Task to carry out:
Return the data below exactly, but only from the line containing "ATOM 160 C CA" through the line containing "ATOM 185 C CA", with both of those lines included.

*** Exercise data Section Begins ***

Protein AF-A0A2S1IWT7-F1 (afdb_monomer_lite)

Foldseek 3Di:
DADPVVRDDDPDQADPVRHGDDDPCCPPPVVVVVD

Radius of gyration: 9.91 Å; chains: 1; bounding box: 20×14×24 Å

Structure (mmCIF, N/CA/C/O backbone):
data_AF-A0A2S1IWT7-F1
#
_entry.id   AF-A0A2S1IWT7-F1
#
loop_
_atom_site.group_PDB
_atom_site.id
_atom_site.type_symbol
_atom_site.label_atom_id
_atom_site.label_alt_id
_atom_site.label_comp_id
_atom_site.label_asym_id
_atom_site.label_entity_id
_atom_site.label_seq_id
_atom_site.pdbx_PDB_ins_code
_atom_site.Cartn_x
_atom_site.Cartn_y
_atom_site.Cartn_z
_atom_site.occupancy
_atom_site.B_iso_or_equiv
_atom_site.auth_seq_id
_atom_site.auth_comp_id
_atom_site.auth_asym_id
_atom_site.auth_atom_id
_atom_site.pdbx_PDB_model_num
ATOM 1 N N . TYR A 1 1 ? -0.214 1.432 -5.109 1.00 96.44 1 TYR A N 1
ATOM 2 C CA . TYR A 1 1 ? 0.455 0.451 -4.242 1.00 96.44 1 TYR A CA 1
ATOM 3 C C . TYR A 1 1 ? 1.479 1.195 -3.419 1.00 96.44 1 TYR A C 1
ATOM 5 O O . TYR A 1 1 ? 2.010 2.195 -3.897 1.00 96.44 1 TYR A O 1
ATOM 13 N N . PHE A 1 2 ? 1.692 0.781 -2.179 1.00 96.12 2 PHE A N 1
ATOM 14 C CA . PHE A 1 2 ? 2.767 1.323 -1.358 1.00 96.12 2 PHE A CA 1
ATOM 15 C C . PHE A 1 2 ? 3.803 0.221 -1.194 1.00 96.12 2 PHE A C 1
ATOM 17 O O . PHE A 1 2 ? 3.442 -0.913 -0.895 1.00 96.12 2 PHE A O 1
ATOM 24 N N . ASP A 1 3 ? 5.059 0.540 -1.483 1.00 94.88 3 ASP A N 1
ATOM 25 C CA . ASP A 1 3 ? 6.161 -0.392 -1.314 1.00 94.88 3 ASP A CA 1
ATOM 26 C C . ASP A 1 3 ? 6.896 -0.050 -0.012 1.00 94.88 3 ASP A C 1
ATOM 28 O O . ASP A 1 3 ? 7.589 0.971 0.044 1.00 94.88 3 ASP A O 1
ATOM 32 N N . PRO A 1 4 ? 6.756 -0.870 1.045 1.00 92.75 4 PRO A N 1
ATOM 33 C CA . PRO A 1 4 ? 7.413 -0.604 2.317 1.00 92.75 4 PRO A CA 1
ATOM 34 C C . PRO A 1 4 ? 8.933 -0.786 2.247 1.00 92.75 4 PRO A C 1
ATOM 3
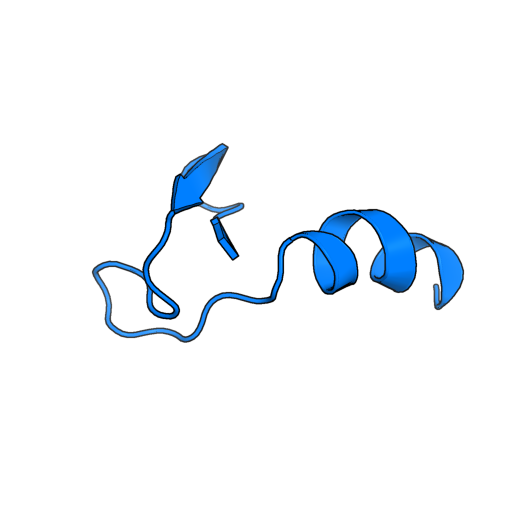6 O O . PR
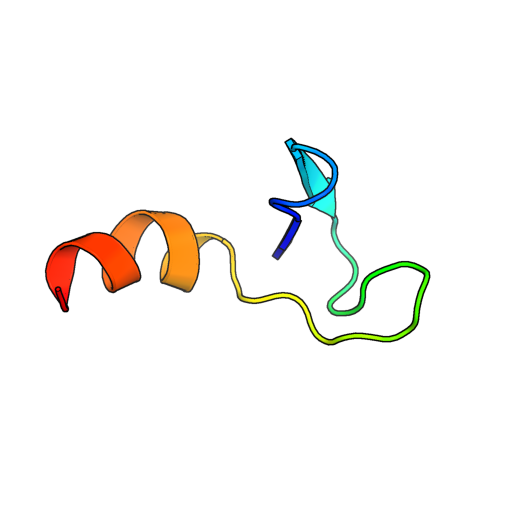O A 1 4 ? 9.632 -0.200 3.066 1.00 92.75 4 PRO A O 1
ATOM 39 N N . ALA A 1 5 ? 9.457 -1.555 1.283 1.00 93.19 5 ALA A N 1
ATOM 40 C CA . ALA A 1 5 ? 10.897 -1.764 1.145 1.00 93.19 5 ALA A CA 1
ATOM 41 C C . ALA A 1 5 ? 11.606 -0.502 0.636 1.00 93.19 5 ALA A C 1
ATOM 43 O O . ALA A 1 5 ? 12.747 -0.236 1.006 1.00 93.19 5 ALA A O 1
ATOM 44 N N . THR A 1 6 ? 10.925 0.290 -0.196 1.00 93.81 6 THR A N 1
ATOM 45 C CA . THR A 1 6 ? 11.459 1.550 -0.738 1.00 93.81 6 THR A CA 1
ATOM 46 C C . THR A 1 6 ? 10.856 2.798 -0.094 1.00 93.81 6 THR A C 1
ATOM 48 O O . THR A 1 6 ? 11.371 3.896 -0.302 1.00 93.81 6 THR A O 1
ATOM 51 N N . GLY A 1 7 ? 9.766 2.653 0.666 1.00 94.56 7 GLY A N 1
ATOM 52 C CA . GLY A 1 7 ? 9.022 3.756 1.276 1.00 94.56 7 GLY A CA 1
ATOM 53 C C . GLY A 1 7 ? 8.293 4.644 0.263 1.00 94.56 7 GLY A C 1
ATOM 54 O O . GLY A 1 7 ? 7.973 5.791 0.572 1.00 94.56 7 GLY A O 1
ATOM 55 N N . LYS A 1 8 ? 8.056 4.158 -0.963 1.00 96.44 8 LYS A N 1
ATOM 56 C CA . LYS A 1 8 ? 7.507 4.956 -2.070 1.00 96.44 8 LYS A CA 1
ATOM 57 C C . LYS A 1 8 ? 6.166 4.426 -2.556 1.00 96.44 8 LYS A C 1
ATOM 59 O O . LYS A 1 8 ? 5.843 3.241 -2.466 1.00 96.44 8 LYS A O 1
ATOM 64 N N . PHE A 1 9 ? 5.382 5.331 -3.132 1.00 96.56 9 PHE A N 1
ATOM 65 C CA . PHE A 1 9 ? 4.175 4.964 -3.857 1.00 96.56 9 PHE A CA 1
ATOM 66 C C . PHE A 1 9 ? 4.516 4.531 -5.279 1.00 96.56 9 PHE A C 1
ATOM 68 O O . PHE A 1 9 ? 5.334 5.147 -5.959 1.00 96.56 9 PHE A O 1
ATOM 75 N N . SER A 1 10 ? 3.832 3.491 -5.739 1.00 94.81 10 SER A N 1
ATOM 76 C CA . SER A 1 10 ? 3.911 3.001 -7.110 1.00 94.81 10 SER A CA 1
ATOM 77 C C . SER A 1 10 ? 2.513 2.808 -7.686 1.00 94.81 10 SER A C 1
ATOM 79 O O . SER A 1 10 ? 1.590 2.341 -7.005 1.00 94.81 10 SER A O 1
ATOM 81 N N . LYS A 1 11 ? 2.345 3.155 -8.964 1.00 95.88 11 LYS A N 1
ATOM 82 C CA . LYS A 1 11 ? 1.132 2.826 -9.724 1.00 95.88 11 LYS A CA 1
ATOM 83 C C . LYS A 1 11 ? 1.090 1.335 -10.080 1.00 95.88 11 LYS A C 1
ATOM 85 O O . LYS A 1 11 ? 0.003 0.760 -10.126 1.00 95.88 11 LYS A O 1
ATOM 90 N N . SER A 1 12 ? 2.251 0.714 -10.286 1.00 95.31 12 SER A N 1
ATOM 91 C CA . SER A 1 12 ? 2.383 -0.697 -10.653 1.00 95.31 12 SER A CA 1
ATOM 92 C C . SER A 1 12 ? 1.989 -1.615 -9.502 1.00 95.31 12 SER A C 1
ATOM 94 O O . SER A 1 12 ? 2.319 -1.360 -8.345 1.00 95.31 12 SER A O 1
ATOM 96 N N . ALA A 1 13 ? 1.289 -2.700 -9.837 1.00 95.81 13 ALA A N 1
ATOM 97 C CA . ALA A 1 13 ? 0.891 -3.739 -8.885 1.00 95.81 13 ALA A CA 1
ATOM 98 C C . ALA A 1 13 ? 2.041 -4.650 -8.458 1.00 95.81 13 ALA A C 1
ATOM 100 O O . ALA A 1 13 ? 1.894 -5.425 -7.516 1.00 95.81 13 ALA A O 1
ATOM 101 N N . THR A 1 14 ? 3.168 -4.563 -9.156 1.00 96.88 14 THR A N 1
ATOM 102 C CA . THR A 1 14 ? 4.370
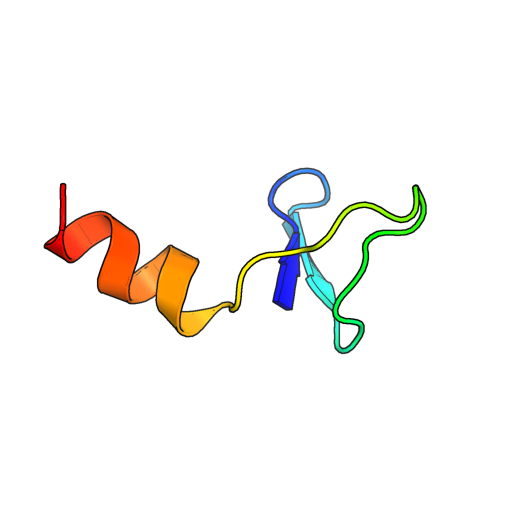 -5.337 -8.888 1.00 96.88 14 THR A CA 1
ATOM 103 C C . THR A 1 14 ? 5.545 -4.415 -8.599 1.00 96.88 14 THR A C 1
ATOM 105 O O . THR A 1 14 ? 5.659 -3.336 -9.189 1.00 96.88 14 THR A O 1
ATOM 108 N N . SER A 1 15 ? 6.413
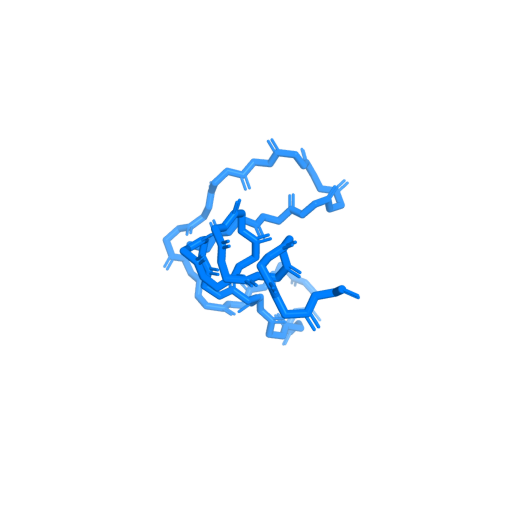 -4.839 -7.689 1.00 92.88 15 SER A N 1
ATOM 109 C CA . SER A 1 15 ? 7.719 -4.232 -7.446 1.00 92.88 15 SER A CA 1
ATOM 110 C C . SER A 1 15 ? 8.707 -4.585 -8.573 1.00 92.88 15 SER A C 1
ATOM 112 O O . SER A 1 15 ? 8.406 -5.440 -9.414 1.00 92.88 15 SER A O 1
ATOM 114 N N . PRO A 1 16 ? 9.884 -3.931 -8.634 1.00 91.75 16 PRO A N 1
ATOM 115 C CA . PRO A 1 16 ? 10.884 -4.181 -9.679 1.00 91.75 16 PRO A CA 1
ATOM 116 C C . PRO A 1 16 ? 11.406 -5.625 -9.739 1.00 91.75 16 PRO A C 1
ATOM 118 O O . PRO A 1 16 ? 11.821 -6.081 -10.796 1.00 91.75 16 PRO A O 1
ATOM 121 N N . ASP A 1 17 ? 11.352 -6.357 -8.627 1.00 92.19 17 ASP A N 1
ATOM 122 C CA . ASP A 1 17 ? 11.692 -7.782 -8.520 1.00 92.19 17 ASP A CA 1
ATOM 123 C C . ASP A 1 17 ? 10.521 -8.719 -8.889 1.00 92.19 17 ASP A C 1
ATOM 125 O O . ASP A 1 17 ? 10.600 -9.930 -8.696 1.00 92.19 17 ASP A O 1
ATOM 129 N N . GLY A 1 18 ? 9.416 -8.172 -9.409 1.00 92.88 18 GLY A N 1
ATOM 130 C CA . GLY A 1 18 ? 8.251 -8.933 -9.864 1.00 92.88 18 GLY A CA 1
ATOM 131 C C . GLY A 1 18 ? 7.312 -9.399 -8.749 1.00 92.88 18 GLY A C 1
ATOM 132 O O . GLY A 1 18 ? 6.306 -10.054 -9.035 1.00 92.88 18 GLY A O 1
ATOM 133 N N . LYS A 1 19 ? 7.579 -9.059 -7.482 1.00 94.81 19 LYS A N 1
ATOM 134 C CA . LYS A 1 19 ? 6.676 -9.402 -6.375 1.00 94.81 19 LYS A CA 1
ATOM 135 C C . LYS A 1 19 ? 5.416 -8.546 -6.421 1.00 94.81 19 LYS A C 1
ATOM 137 O O . LYS A 1 19 ? 5.443 -7.389 -6.826 1.00 94.81 19 LYS A O 1
ATOM 142 N N . LYS A 1 20 ? 4.286 -9.108 -5.990 1.00 96.75 20 LYS A N 1
ATOM 143 C CA . LYS A 1 20 ? 3.026 -8.362 -5.880 1.00 96.75 20 LYS A CA 1
ATOM 144 C C . LYS A 1 20 ? 3.089 -7.419 -4.685 1.00 96.75 20 LYS A C 1
ATOM 146 O O . LYS A 1 20 ? 3.412 -7.843 -3.579 1.00 96.75 20 LYS A O 1
ATOM 
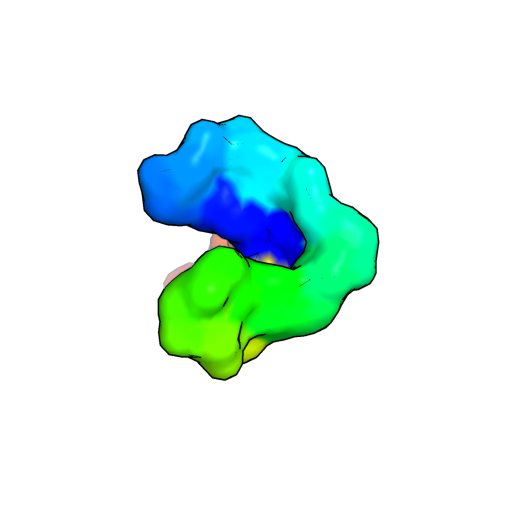151 N N . LEU A 1 21 ? 2.717 -6.166 -4.903 1.00 96.88 21 LEU A N 1
ATOM 152 C CA . LEU A 1 21 ? 2.557 -5.184 -3.842 1.00 96.88 21 LEU A CA 1
ATOM 153 C C . LEU A 1 21 ? 1.104 -5.185 -3.340 1.00 96.88 21 LEU A C 1
ATOM 155 O O . LEU A 1 21 ? 0.173 -5.326 -4.141 1.00 96.88 21 LEU A O 1
ATOM 159 N N . PRO A 1 22 ? 0.866 -4.990 -2.035 1.00 96.25 22 PRO A N 1
ATOM 160 C CA . PRO A 1 22 ? -0.476 -4.811 -1.499 1.00 96.25 22 PRO A CA 1
ATOM 161 C C . PRO A 1 22 ? -1.041 -3.423 -1.840 1.00 96.25 22 PRO A C 1
ATOM 163 O O . PRO A 1 22 ? -0.326 -2.429 -2.022 1.00 96.25 22 PRO A O 1
ATOM 166 N N . ARG A 1 23 ? -2.372 -3.330 -1.940 1.00 97.56 23 ARG A N 1
ATOM 167 C CA . ARG A 1 23 ? -3.042 -2.040 -2.156 1.00 97.56 23 ARG A CA 1
ATOM 168 C C . ARG A 1 23 ? -2.809 -1.142 -0.945 1.00 97.56 23 ARG A C 1
ATOM 170 O O . ARG A 1 23 ? -2.948 -1.580 0.189 1.00 97.56 23 ARG A O 1
ATOM 177 N N . THR A 1 24 ? -2.540 0.136 -1.204 1.00 97.62 24 THR A N 1
ATOM 178 C CA . THR A 1 24 ? -2.255 1.139 -0.167 1.00 97.62 24 THR A CA 1
ATOM 179 C C . THR A 1 24 ? -3.346 1.195 0.904 1.00 97.62 24 THR A C 1
ATOM 181 O O . THR A 1 24 ? -3.030 1.220 2.084 1.00 97.62 24 THR A O 1
ATOM 184 N N . PHE A 1 25 ? -4.622 1.145 0.507 1.00 97.62 25 PHE A N 1
ATOM 185 C CA . PHE A 1 25 ? -5.739 1.130 1.454 1.00 97.62 25 PHE A CA 1
ATOM 186 C C . PHE A 1 25 ? -5.744 -0.125 2.339 1.00 97.62 25 PHE A C 1
ATOM 188 O O . PHE A 1 25 ? -5.901 -0.020 3.551 1.00 97.62 25 PHE A O 1
ATOM 195 N N . CYS A 1 26 ? -5.502 -1.303 1.751 1.00 97.00 26 CYS A N 1
ATOM 196 C CA . CYS A 1 26 ? -5.385 -2.543 2.513 1.00 97.00 26 CYS A CA 1
ATOM 197 C C . CYS A 1 26 ? -4.253 -2.453 3.541 1.00 97.00 26 CYS A C 1
ATOM 199 O O . CYS A 1 26 ? -4.471 -2.782 4.692 1.00 97.00 26 CYS A O 1
ATOM 201 N N . GLN A 1 27 ? -3.076 -1.965 3.147 1.00 95.88 27 GLN A N 1
ATOM 202 C CA . GLN A 1 27 ? -1.908 -1.937 4.027 1.00 95.88 27 GLN A CA 1
ATOM 203 C C . GLN A 1 27 ? -1.967 -0.848 5.109 1.00 95.88 27 GLN A C 1
ATOM 205 O O . GLN A 1 27 ? -1.512 -1.077 6.220 1.00 95.88 27 GLN A O 1
ATOM 210 N N . LEU A 1 28 ? -2.457 0.353 4.793 1.00 96.44 28 LEU A N 1
ATOM 211 C CA . LEU A 1 28 ? -2.366 1.492 5.717 1.00 96.44 28 LEU A CA 1
ATOM 212 C C . LEU A 1 28 ? -3.628 1.709 6.550 1.00 96.44 28 LEU A C 1
ATOM 214 O O . LEU A 1 28 ? -3.551 2.366 7.581 1.00 96.44 28 LEU A O 1
ATOM 218 N N . ILE A 1 29 ? -4.775 1.192 6.102 1.00 97.81 29 ILE A N 1
ATOM 219 C CA . ILE A 1 29 ? -6.061 1.396 6.776 1.00 97.81 29 ILE A CA 1
ATOM 220 C C . ILE A 1 29 ? -6.616 0.073 7.287 1.00 97.81 29 ILE A C 1
ATOM 222 O O . ILE A 1 29 ? -6.903 -0.041 8.470 1.00 97.81 29 ILE A O 1
ATOM 226 N N . LEU A 1 30 ? -6.751 -0.934 6.419 1.00 98.00 30 LEU A N 1
ATOM 227 C CA . LEU A 1 30 ? -7.373 -2.197 6.823 1.00 98.00 30 LEU A CA 1
ATOM 228 C C . LEU A 1 30 ? -6.452 -3.038 7.714 1.00 98.00 30 LEU A C 1
ATOM 230 O O . LEU A 1 30 ? -6.911 -3.564 8.718 1.00 98.00 30 LEU A O 1
ATOM 234 N N . ASP A 1 31 ? -5.164 -3.143 7.385 1.00 96.06 31 ASP A N 1
ATOM 235 C CA . ASP A 1 31 ? -4.215 -3.982 8.127 1.00 96.06 31 ASP A CA 1
ATOM 236 C C . ASP A 1 31 ? -4.095 -3.580 9.613 1.00 96.06 31 ASP A C 1
ATOM 238 O O . ASP A 1 31 ? -4.126 -4.473 10.453 1.00 96.06 31 ASP A O 1
ATOM 242 N N . PRO A 1 32 ? -4.060 -2.282 9.994 1.00 97.25 32 PRO A N 1
ATOM 243 C CA . PRO A 1 32 ? -4.144 -1.887 11.404 1.00 97.25 32 PRO A CA 1
ATOM 244 C C . PRO A 1 32 ? -5.494 -2.158 12.084 1.00 97.25 32 PRO A C 1
ATOM 246 O O . PRO A 1 32 ? -5.527 -2.245 13.303 1.00 97.25 32 PRO A O 1
ATOM 249 N N . ILE A 1 33 ? -6.601 -2.248 11.335 1.00 97.88 33 ILE A N 1
ATOM 250 C CA . ILE A 1 33 ? -7.947 -2.510 11.884 1.00 97.88 33 ILE A CA 1
ATOM 251 C C . ILE A 1 33 ? -8.163 -4.008 12.139 1.00 97.88 33 ILE A C 1
ATOM 253 O O . ILE A 1 33 ? -
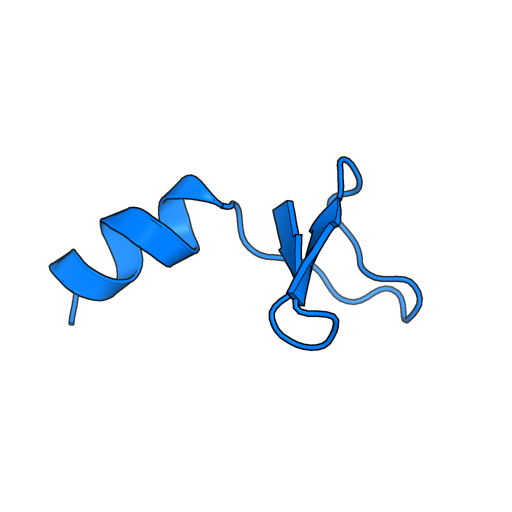8.862 -4.376 13.077 1.00 97.88 33 ILE A O 1
ATOM 257 N N . PHE A 1 34 ? -7.599 -4.868 11.289 1.00 95.44 34 PHE A N 1
ATOM 258 C CA . PHE A 1 34 ? -7.732 -6.328 11.380 1.00 95.44 34 PHE A CA 1
ATOM 259 C C . PHE A 1 34 ? -6.618 -7.004 12.201 1.00 95.44 34 PHE A C 1
ATOM 261 O O . PHE A 1 34 ? -6.545 -8.234 12.217 1.00 95.44 34 PHE A O 1
ATOM 268 N N . LYS A 1 35 ? -5.758 -6.217 12.854 1.00 73.00 35 LYS A N 1
ATOM 269 C CA . LYS A 1 35 ? -4.761 -6.673 13.832 1.00 73.00 35 LYS A CA 1
ATOM 270 C C . LYS A 1 35 ? -5.322 -6.616 15.243 1.00 73.00 35 LYS A C 1
ATOM 272 O O . LYS A 1 35 ? -5.003 -7.553 16.005 1.00 73.00 35 LYS A O 1
#

Secondary structure (DSSP, 8-state):
-EETTTTEE-SSSB-TTSPBPPPHHIIIIIHHH--

pLDDT: mean 95.01, std 4.14, range [73.0, 98.0]

Sequence (35 aa):
YFDPATGKFSKSATSPDGKKLPRTFCQLILDPIFK

Organism: NCBI:txid2173111

*** Exercise data Section Ends ***

Output below:
ATOM 160 C CA . PRO A 1 22 ? -0.476 -4.811 -1.499 1.00 96.25 22 PRO A CA 1
ATOM 161 C C . PRO A 1 22 ? -1.041 -3.423 -1.840 1.00 96.25 22 PRO A C 1
ATOM 163 O O . PRO A 1 22 ? -0.326 -2.429 -2.022 1.00 96.25 22 PRO A O 1
ATOM 166 N N . ARG A 1 23 ? -2.372 -3.330 -1.940 1.00 97.56 23 ARG A N 1
ATOM 167 C CA . ARG A 1 23 ? -3.042 -2.040 -2.156 1.00 97.56 23 ARG A CA 1
ATOM 168 C C . ARG A 1 23 ? -2.809 -1.142 -0.945 1.00 97.56 23 ARG A C 1
ATOM 170 O O . ARG A 1 23 ? -2.948 -1.580 0.189 1.00 97.56 23 ARG A O 1
ATOM 177 N N . THR A 1 24 ? -2.540 0.136 -1.204 1.00 97.62 24 THR A N 1
ATOM 178 C CA . THR A 1 24 ? -2.255 1.139 -0.167 1.00 97.62 24 THR A CA 1
ATOM 179 C C . THR A 1 24 ? -3.346 1.195 0.904 1.00 97.62 24 THR A C 1
ATOM 181 O O . THR A 1 24 ? -3.030 1.220 2.084 1.00 97.62 24 THR A O 1
ATOM 184 N N . PHE A 1 25 ? -4.622 1.145 0.507 1.00 97.62 25 PHE A N 1
ATOM 185 C CA . PHE A 1 25 ? -5.739 1.130 1.454 1.00 97.62 25 PHE A CA 1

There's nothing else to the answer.